Я взял ее за руку, пожал:
– Теперь это не имеет значения. Таннер, Кагуэлла, Рейвич – все они мертвы.
– Все до одного?
– Все, кто действительно что-то значил.
После этого я целую вечность всматривался в золотистый свет, исходивший непонятно откуда, пока Зебра и Амелия не оставили меня одного. Я устал. Это была беспредельная усталость, которая не проходит, даже если выспишься. Но я все-таки уснул. И снова увидел сон. Не знаю, что я надеялся увидеть, но мне опять снилась камера с белыми стенами. И меня вновь охватил первобытный ужас от того, что́ происходило там со мной, и от наказания, которому я подверг сам себя.
Позже, гораздо позже я вернулся в Город Бездны. Это было долгое путешествие. По дороге нам пришлось сделать остановку в обители нищенствующих, где сестра Амелия возвратилась к своим обязанностям. Она с удивительной стойкостью перенесла испытания, но, когда я предложил помощь – правда, не представляя, чем мог помочь, – Амелия отказалась и лишь попросила сделать ордену пожертвование, в меру моих финансовых возможностей.
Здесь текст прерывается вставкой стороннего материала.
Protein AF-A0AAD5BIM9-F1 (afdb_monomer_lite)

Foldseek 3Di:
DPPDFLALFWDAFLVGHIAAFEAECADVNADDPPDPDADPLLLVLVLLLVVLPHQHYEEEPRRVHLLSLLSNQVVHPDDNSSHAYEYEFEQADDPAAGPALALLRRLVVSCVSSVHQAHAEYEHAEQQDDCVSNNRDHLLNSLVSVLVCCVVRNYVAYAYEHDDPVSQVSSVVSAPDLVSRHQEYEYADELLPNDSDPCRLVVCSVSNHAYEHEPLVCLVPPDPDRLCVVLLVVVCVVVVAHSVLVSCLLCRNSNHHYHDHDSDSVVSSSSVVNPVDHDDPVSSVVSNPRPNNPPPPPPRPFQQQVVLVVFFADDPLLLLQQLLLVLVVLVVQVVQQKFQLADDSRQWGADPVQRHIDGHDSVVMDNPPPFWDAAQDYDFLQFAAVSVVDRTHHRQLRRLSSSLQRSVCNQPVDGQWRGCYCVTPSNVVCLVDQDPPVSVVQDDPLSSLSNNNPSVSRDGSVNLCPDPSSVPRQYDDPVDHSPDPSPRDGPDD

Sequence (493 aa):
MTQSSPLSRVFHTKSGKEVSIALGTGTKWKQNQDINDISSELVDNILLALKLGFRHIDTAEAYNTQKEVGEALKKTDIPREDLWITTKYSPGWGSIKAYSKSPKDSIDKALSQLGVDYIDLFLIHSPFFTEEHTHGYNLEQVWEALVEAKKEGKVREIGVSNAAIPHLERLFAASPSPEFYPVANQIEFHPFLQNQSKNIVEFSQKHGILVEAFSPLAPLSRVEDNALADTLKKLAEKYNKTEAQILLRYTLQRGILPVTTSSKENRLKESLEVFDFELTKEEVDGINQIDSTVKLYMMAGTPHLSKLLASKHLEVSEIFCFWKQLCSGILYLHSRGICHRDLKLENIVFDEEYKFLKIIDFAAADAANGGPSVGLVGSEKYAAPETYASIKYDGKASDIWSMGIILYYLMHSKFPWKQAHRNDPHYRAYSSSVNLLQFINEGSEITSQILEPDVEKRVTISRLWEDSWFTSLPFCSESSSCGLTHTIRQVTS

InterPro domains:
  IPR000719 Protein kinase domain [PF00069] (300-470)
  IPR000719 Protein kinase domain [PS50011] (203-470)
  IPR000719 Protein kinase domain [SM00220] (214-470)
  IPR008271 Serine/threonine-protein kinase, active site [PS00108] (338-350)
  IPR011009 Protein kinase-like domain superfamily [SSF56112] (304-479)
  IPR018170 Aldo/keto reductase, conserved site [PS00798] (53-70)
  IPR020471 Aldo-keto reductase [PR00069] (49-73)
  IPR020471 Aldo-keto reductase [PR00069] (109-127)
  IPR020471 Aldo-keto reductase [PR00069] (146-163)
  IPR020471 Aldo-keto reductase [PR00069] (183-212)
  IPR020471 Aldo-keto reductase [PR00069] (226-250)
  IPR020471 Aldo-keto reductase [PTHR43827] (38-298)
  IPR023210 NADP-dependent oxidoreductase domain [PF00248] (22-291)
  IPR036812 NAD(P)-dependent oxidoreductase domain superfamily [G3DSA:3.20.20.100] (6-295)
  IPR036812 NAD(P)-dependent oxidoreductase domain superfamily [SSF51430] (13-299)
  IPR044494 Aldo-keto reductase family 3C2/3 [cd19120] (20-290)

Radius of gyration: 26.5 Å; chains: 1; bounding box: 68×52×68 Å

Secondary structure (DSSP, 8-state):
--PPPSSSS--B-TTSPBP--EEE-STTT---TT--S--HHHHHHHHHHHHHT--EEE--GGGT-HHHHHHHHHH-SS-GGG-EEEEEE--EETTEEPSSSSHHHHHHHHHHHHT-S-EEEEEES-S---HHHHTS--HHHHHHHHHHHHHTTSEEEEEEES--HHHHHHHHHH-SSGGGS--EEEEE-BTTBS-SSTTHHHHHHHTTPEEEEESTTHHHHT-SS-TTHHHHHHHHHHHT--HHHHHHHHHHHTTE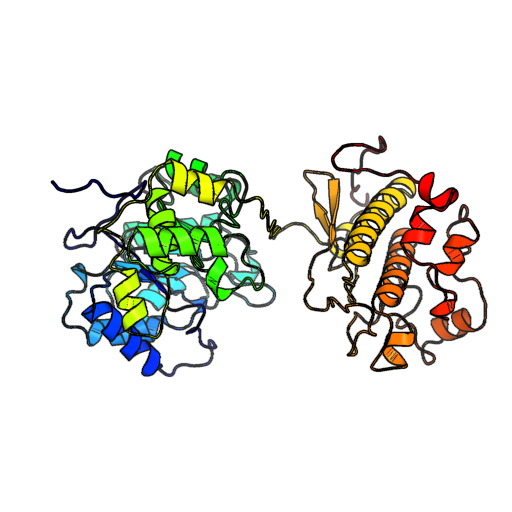EEEE--SSHHHHHHHH--SS----HHHHHHHHT----------TTPPBHHHHHTSEE--HHHHHHHHHHHHHHHHHHHHTT-B-S---GGGEEEETTTTEEEE--GGG-B--SSSPEES--S-TTT--HHHHH-SEE-HHHHHHHHHHHHHHHHHHSS-S-S-SSTTSHHHHHHHHSS-SGGGSTT--HHHHTTT-SSTTTSPPHHHHHT-HHHHHS---BTTB--S-----EE---

Structure (mmCIF, N/CA/C/O backbone):
data_AF-A0AAD5BIM9-F1
#
_entry.id   AF-A0AAD5BIM9-F1
#
loop_
_atom_site.group_PDB
_atom_site.id
_atom_site.type_symbol
_atom_site.label_atom_id
_atom_site.label_alt_id
_atom_site.label_comp_id
_atom_site.label_asym_id
_atom_site.label_entity_id
_atom_site.label_seq_id
_atom_site.pdbx_PDB_ins_code
_atom_site.Cartn_x
_atom_site.Cartn_y
_atom_site.Cartn_z
_atom_site.occupancy
_atom_site.B_iso_or_equiv
_atom_site.auth_seq_id
_atom_site.auth_comp_id
_atom_site.auth_asym_id
_atom_site.auth_atom_id
_atom_site.pdbx_PDB_model_num
ATOM 1 N N . MET A 1 1 ? -10.771 21.339 24.640 1.00 33.28 1 MET A N 1
ATOM 2 C CA . MET A 1 1 ? -10.778 21.776 23.229 1.00 33.28 1 MET A CA 1
ATOM 3 C C . MET A 1 1 ? -10.726 20.512 22.396 1.00 33.28 1 MET A C 1
ATOM 5 O O . MET A 1 1 ? -9.774 19.764 22.553 1.00 33.28 1 MET A O 1
ATOM 9 N N . THR A 1 2 ? -11.769 20.199 21.631 1.00 38.53 2 THR A N 1
ATOM 10 C CA . THR A 1 2 ? -11.736 19.086 20.672 1.00 38.53 2 THR A CA 1
ATOM 11 C C . THR A 1 2 ? -10.729 19.459 19.589 1.00 38.53 2 THR A C 1
ATOM 13 O O . THR A 1 2 ? -11.008 20.348 18.788 1.00 38.53 2 THR A O 1
ATOM 16 N N . GLN A 1 3 ? -9.526 18.880 19.635 1.00 55.41 3 GLN A N 1
ATOM 17 C CA . GLN A 1 3 ? -8.565 19.025 18.542 1.00 55.41 3 GLN A CA 1
ATOM 18 C C . GLN A 1 3 ? -9.236 18.510 17.264 1.00 55.41 3 GLN A C 1
ATOM 20 O O . GLN A 1 3 ? -9.825 17.431 17.268 1.00 55.41 3 GLN A O 1
ATOM 25 N N . SER A 1 4 ? -9.211 19.313 16.201 1.00 70.06 4 SER A N 1
ATOM 26 C CA . SER A 1 4 ? -9.646 18.884 14.873 1.00 70.06 4 SER A CA 1
ATOM 27 C C . SER A 1 4 ? -8.837 17.664 14.436 1.00 70.06 4 SER A C 1
ATOM 29 O O . SER A 1 4 ? -7.633 17.612 14.695 1.00 70.06 4 SER A O 1
ATOM 31 N N . SER A 1 5 ? -9.485 16.707 13.769 1.00 82.31 5 SER A N 1
ATOM 32 C CA . SER A 1 5 ? -8.816 15.526 13.218 1.00 82.31 5 SER A CA 1
ATOM 33 C C . SER A 1 5 ? -7.604 15.920 12.364 1.00 82.31 5 SER A C 1
ATOM 35 O O . SER A 1 5 ? -7.715 16.859 11.571 1.00 82.31 5 SER A O 1
ATOM 37 N N . PRO A 1 6 ? -6.458 15.224 12.482 1.00 88.56 6 PRO A N 1
ATOM 38 C CA . PRO A 1 6 ? -5.301 15.485 11.632 1.00 88.56 6 PRO A CA 1
ATOM 39 C C . PRO A 1 6 ? -5.493 14.963 10.196 1.00 88.56 6 PRO A C 1
ATOM 41 O O . PRO A 1 6 ? -4.648 15.224 9.346 1.00 88.56 6 PRO A O 1
ATOM 44 N N . LEU A 1 7 ? -6.574 14.225 9.906 1.00 94.38 7 LEU A N 1
ATOM 45 C CA . LEU A 1 7 ? -6.829 13.613 8.601 1.00 94.38 7 LEU A CA 1
ATOM 46 C C . LEU A 1 7 ? -7.390 14.612 7.579 1.00 94.38 7 LEU A C 1
ATOM 48 O O . LEU A 1 7 ? -8.221 15.460 7.891 1.00 94.38 7 LEU A O 1
ATOM 52 N N . SER A 1 8 ? -6.995 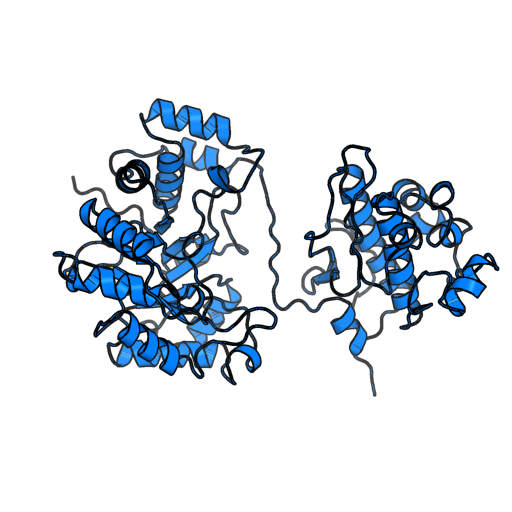14.441 6.315 1.00 93.12 8 SER A N 1
ATOM 53 C CA . SER A 1 8 ? -7.508 15.233 5.182 1.00 93.12 8 SER A CA 1
ATOM 54 C C . SER A 1 8 ? -8.986 14.965 4.864 1.00 93.12 8 SER A C 1
ATOM 56 O O . SER A 1 8 ? -9.688 15.836 4.351 1.00 93.12 8 SER A O 1
ATOM 58 N N . ARG A 1 9 ? -9.463 13.759 5.184 1.00 95.12 9 ARG A N 1
ATOM 59 C CA . ARG A 1 9 ? -10.863 13.339 5.117 1.00 95.12 9 ARG A CA 1
ATOM 60 C C . ARG A 1 9 ? -11.144 12.393 6.277 1.00 95.12 9 ARG A C 1
ATOM 62 O O . ARG A 1 9 ? -10.336 11.520 6.573 1.00 95.12 9 ARG A O 1
ATOM 69 N N . VAL A 1 10 ? -12.298 12.562 6.910 1.00 94.44 10 VAL A N 1
ATOM 70 C CA . VAL A 1 10 ? -12.699 11.783 8.085 1.00 94.44 10 VAL A CA 1
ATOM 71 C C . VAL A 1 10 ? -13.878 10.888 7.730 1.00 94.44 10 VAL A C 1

Я дал обещание и позже выполнил его.
По прибытии в Полог мы с Квирренбахом и Зеброй договорились о встрече с человеком, который прыгал в Бездну.
– Дело касается «Игры», – сказал я ему. – Мы предлагаем внести в нее существенные изменения.
Воронофф зевнул:
– С чего вы решили, что меня это заинтересует?
– Хотя бы выслушайте. – И Квирренбах приступил к изложению общей идеи.
План был разработан нашей тройкой в «Убежище». Он был довольно запутанным, и нам не сразу удалось донести его до собеседника. Однако через некоторое время Воронофф проявил интерес.
Он выслушал до конца, а потом сказал, что идея ему понравилась. И что ее даже можно осуществить на практике.
Мы предложили новую форму «Игры» под условным названием «Игра теней». В основе лежала все та же «Игра», которая появилась в Городе после эпидемии. Но правила коренным образом менялись. Главное, отныне она должна проводиться на законных основаниях. Мы выводим «Игру» из подполья, организуем финансирование только за счет спонсорства и обеспечиваем гарантированное внимание средств массовой информации любому, кто захочет пережить захватывающие приключения в охоте на человека. Отныне игроками будут не только богатые молокососы, искатели острых ощущений на одну ночь. Наши клиенты – прекрасно вышколенные убийцы. Мы сделаем их настоящими профессионалами, создадим им имидж экстраординарных личностей. Это будет своего рода культ, находящий выражение в «Игре», которую мы возведем в ранг высокого искусства. Разумеется, первых кандидатов наберем из числа нынешних игроков. Шантерель Саммартини уже предложила свои услуги в качестве тренера, и я не сомневался в том, что она идеально подходит на эту роль.
Но изменения касались не только охотников.
Никаких жертв. Роль добычи исполняют добровольцы. Звучит дико, но Воронофф пришел в восторг.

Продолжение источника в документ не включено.